Explanation: The four possible subsequence scores are:

We choose the indices 0, 1, and 2 with score = (1+3+3) * min(2,1,3) = 7.
We choose the indices 0, 1, and 3 with score = (1+3+2) * min(2,1,4) = 6.
We choose the indices 0, 2, and 3 with score = (1+3+2) * min(2,3,4) = 12.
We choose the indices 1, 2, and 3 with score = (3+3+2) * min(1,3,4) = 8.

Therefore, we return the max score, which is 12.

Example 2:

Input: nums1 = [4,2,3,1,1], nums2 = [7,5,10,9,6], $k = 1$; Output: 30.
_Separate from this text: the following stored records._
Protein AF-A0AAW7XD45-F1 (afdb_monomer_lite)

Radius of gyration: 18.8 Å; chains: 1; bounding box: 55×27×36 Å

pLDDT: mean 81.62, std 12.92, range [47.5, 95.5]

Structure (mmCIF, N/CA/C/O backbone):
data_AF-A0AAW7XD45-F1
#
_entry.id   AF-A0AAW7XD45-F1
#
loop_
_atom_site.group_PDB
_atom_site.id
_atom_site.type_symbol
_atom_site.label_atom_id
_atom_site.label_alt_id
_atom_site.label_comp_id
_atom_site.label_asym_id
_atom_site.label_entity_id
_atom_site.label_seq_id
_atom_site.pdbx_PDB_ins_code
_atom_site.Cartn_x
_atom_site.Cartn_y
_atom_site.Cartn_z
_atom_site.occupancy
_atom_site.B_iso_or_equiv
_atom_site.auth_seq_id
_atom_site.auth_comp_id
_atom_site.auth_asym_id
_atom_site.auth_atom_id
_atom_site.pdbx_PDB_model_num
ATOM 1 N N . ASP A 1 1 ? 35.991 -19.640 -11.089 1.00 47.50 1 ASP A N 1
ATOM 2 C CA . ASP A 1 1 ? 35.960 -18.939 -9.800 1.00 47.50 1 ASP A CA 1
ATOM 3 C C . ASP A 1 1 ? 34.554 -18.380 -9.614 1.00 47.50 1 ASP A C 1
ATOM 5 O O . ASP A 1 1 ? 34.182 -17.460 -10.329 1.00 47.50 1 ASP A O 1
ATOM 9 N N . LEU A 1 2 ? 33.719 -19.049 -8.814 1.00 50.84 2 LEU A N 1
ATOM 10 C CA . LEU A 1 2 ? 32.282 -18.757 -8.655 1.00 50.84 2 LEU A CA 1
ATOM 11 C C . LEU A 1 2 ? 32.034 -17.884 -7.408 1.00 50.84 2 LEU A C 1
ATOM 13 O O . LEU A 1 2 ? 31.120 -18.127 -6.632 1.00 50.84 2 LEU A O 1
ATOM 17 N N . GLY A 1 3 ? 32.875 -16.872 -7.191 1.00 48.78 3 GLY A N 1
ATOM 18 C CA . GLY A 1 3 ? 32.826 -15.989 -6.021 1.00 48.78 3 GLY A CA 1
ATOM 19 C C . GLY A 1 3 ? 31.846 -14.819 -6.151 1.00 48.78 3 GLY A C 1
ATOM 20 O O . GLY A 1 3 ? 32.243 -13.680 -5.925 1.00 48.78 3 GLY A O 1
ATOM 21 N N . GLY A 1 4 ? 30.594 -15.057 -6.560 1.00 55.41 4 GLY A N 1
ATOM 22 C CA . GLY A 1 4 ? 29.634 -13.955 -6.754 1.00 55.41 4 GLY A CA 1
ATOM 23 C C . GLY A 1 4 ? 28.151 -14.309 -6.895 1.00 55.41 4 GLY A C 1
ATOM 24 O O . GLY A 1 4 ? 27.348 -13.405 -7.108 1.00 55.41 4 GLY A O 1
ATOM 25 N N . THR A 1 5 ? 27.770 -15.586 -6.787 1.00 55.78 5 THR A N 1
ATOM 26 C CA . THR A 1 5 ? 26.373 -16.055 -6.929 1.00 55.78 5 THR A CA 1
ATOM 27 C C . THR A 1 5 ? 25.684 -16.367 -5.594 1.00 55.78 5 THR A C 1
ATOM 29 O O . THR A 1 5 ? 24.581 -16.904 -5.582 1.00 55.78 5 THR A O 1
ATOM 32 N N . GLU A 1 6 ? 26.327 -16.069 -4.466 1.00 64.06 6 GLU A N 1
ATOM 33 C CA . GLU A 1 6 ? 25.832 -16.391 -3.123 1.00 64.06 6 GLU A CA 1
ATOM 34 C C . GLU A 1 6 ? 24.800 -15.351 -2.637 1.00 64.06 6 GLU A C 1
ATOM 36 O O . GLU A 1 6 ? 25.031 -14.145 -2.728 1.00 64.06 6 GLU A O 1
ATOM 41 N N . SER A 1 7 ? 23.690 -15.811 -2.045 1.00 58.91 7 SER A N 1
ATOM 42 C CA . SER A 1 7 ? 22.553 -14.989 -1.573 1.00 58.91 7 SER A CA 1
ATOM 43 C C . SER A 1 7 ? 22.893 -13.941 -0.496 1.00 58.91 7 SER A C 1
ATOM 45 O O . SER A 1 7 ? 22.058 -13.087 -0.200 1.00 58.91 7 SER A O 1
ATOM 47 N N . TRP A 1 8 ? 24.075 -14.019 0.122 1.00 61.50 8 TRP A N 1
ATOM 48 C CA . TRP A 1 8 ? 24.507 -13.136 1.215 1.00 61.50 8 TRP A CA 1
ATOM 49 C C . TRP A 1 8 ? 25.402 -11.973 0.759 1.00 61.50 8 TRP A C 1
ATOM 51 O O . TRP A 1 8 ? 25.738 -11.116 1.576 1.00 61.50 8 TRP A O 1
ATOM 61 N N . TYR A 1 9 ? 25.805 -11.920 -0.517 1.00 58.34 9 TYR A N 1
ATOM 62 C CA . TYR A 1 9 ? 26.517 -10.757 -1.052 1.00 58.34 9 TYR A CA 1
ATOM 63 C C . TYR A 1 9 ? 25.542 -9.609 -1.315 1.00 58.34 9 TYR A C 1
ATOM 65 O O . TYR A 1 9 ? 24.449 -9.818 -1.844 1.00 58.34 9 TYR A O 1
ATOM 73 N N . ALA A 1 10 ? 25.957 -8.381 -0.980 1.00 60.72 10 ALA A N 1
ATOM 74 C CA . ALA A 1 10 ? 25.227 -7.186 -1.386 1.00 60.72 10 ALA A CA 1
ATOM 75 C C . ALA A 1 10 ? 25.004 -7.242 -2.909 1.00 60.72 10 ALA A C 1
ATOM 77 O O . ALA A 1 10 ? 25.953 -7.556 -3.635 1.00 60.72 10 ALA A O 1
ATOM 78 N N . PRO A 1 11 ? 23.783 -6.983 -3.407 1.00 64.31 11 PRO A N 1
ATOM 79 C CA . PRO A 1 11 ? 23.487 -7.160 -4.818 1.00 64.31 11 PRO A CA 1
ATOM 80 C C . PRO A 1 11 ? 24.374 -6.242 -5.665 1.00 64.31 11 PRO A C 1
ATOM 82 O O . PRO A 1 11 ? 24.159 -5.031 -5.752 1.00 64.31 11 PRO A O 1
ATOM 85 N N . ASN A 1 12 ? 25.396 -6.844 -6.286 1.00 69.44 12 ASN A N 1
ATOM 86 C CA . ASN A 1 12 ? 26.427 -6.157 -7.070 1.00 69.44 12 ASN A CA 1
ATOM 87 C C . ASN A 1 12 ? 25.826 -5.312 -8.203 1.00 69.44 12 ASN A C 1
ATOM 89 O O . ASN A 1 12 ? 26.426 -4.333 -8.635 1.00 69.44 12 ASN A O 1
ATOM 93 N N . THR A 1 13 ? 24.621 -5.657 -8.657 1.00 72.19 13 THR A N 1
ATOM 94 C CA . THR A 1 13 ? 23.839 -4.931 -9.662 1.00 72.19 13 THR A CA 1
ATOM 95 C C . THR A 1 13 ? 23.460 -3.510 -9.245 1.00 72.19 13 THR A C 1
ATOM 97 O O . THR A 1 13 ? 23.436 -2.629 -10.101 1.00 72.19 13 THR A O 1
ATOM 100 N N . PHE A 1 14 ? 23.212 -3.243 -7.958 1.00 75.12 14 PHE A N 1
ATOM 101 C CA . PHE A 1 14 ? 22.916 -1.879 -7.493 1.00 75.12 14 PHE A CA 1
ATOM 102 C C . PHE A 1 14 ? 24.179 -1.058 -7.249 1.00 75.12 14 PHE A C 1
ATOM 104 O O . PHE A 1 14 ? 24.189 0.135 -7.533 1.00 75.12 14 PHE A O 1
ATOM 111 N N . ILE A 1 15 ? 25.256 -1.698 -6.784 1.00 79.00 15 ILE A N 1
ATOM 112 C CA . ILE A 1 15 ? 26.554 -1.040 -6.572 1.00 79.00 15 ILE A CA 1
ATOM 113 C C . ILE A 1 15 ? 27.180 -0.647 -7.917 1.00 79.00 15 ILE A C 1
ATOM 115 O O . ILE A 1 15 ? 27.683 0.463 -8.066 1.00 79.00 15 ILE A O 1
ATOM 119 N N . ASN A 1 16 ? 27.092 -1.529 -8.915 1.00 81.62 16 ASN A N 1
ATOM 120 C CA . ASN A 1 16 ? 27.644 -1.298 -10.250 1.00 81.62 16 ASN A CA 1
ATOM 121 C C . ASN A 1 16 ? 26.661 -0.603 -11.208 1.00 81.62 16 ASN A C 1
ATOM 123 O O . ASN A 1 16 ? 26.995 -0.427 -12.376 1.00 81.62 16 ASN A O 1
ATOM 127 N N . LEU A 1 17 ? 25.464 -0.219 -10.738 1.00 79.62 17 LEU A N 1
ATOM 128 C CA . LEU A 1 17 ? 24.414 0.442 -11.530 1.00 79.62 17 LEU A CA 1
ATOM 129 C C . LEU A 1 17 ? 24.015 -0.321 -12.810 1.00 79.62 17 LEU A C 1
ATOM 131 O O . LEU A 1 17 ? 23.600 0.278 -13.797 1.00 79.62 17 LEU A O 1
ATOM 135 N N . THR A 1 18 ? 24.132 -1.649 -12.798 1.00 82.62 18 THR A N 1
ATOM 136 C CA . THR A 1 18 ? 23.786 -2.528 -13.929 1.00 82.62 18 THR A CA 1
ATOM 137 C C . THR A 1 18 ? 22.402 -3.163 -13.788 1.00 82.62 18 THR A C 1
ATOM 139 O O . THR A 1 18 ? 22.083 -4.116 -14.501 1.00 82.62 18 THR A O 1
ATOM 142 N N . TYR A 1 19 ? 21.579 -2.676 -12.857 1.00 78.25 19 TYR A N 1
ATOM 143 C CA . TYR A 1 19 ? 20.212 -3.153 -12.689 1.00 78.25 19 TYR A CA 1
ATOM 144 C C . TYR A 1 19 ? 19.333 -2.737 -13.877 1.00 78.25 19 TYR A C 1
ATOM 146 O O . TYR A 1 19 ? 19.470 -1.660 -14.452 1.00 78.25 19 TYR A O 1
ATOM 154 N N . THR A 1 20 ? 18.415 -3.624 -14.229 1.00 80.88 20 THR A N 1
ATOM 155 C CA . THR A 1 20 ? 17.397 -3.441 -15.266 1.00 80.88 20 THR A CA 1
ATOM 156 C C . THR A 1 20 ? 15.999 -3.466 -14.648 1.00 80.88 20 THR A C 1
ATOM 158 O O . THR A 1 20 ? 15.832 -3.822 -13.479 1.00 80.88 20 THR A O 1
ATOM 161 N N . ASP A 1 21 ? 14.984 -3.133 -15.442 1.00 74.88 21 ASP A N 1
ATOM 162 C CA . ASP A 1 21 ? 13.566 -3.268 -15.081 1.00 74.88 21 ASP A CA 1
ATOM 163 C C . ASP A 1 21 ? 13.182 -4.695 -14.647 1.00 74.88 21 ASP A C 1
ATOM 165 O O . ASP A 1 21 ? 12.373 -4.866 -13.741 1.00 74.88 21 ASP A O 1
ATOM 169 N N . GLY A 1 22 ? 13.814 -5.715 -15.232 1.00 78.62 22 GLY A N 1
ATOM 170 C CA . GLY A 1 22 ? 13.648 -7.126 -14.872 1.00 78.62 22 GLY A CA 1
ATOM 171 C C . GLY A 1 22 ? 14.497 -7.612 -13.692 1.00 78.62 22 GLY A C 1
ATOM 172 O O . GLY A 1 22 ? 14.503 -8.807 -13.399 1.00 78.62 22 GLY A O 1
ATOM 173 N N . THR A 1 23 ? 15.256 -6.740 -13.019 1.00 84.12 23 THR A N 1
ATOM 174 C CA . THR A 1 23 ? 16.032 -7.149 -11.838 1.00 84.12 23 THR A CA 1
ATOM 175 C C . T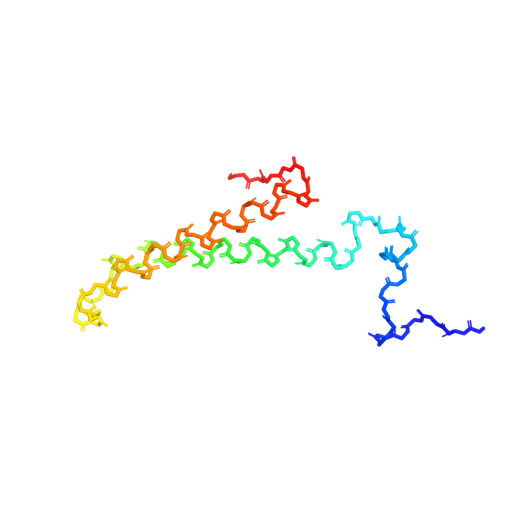HR A 1 23 ? 15.086 -7.546 -10.712 1.00 84.12 23 THR A C 1
ATOM 177 O O . THR A 1 23 ? 14.203 -6.771 -10.359 1.00 84.12 23 THR A O 1
ATOM 180 N N . PHE A 1 24 ? 15.307 -8.718 -10.105 1.00 81.50 24 PHE A N 1
ATOM 181 C CA . PHE A 1 24 ? 14.413 -9.293 -9.091 1.00 81.50 24 PHE A CA 1
ATOM 182 C C . PHE A 1 24 ? 13.960 -8.266 -8.046 1.00 81.50 24 PHE A C 1
ATOM 184 O O . PHE A 1 24 ? 12.772 -8.012 -7.915 1.00 81.50 24 PHE A O 1
ATOM 191 N N . TYR A 1 25 ? 14.898 -7.586 -7.389 1.00 81.06 25 TYR A N 1
ATOM 192 C CA . TYR A 1 25 ? 14.603 -6.572 -6.373 1.00 81.06 25 TYR A CA 1
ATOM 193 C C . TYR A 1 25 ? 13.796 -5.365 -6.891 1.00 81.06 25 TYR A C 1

Explanation: Choosing index 2 is optimal: nums1[2] * nums2[2] = 3 * 10 = 30 is the maximum possible score.

Solution Using MinHeap

We are asked to select $k$ indices from the set ${0, 1, \ldots, n-1}$ in such a way that the sum of integers from nums1 corresponding to those $k$ indices multiplied by the minimum value among the $k$ integers from nums2 corresponding to those $k$ indices is the maximum possible.

There are $\binom{n}{k}$ distinct sets of $k$ indices that can be selected from $n$ indices. This is exponential on $n$, which means, a brute-force approach examining all the $\binom{n}{k}$ possiblities will lead to exponential runtime.

We use the following approach to significantly reduce the runtime.

We create a single list of $n$ elements, where each element is the pair (nums1[i], nums2[i]).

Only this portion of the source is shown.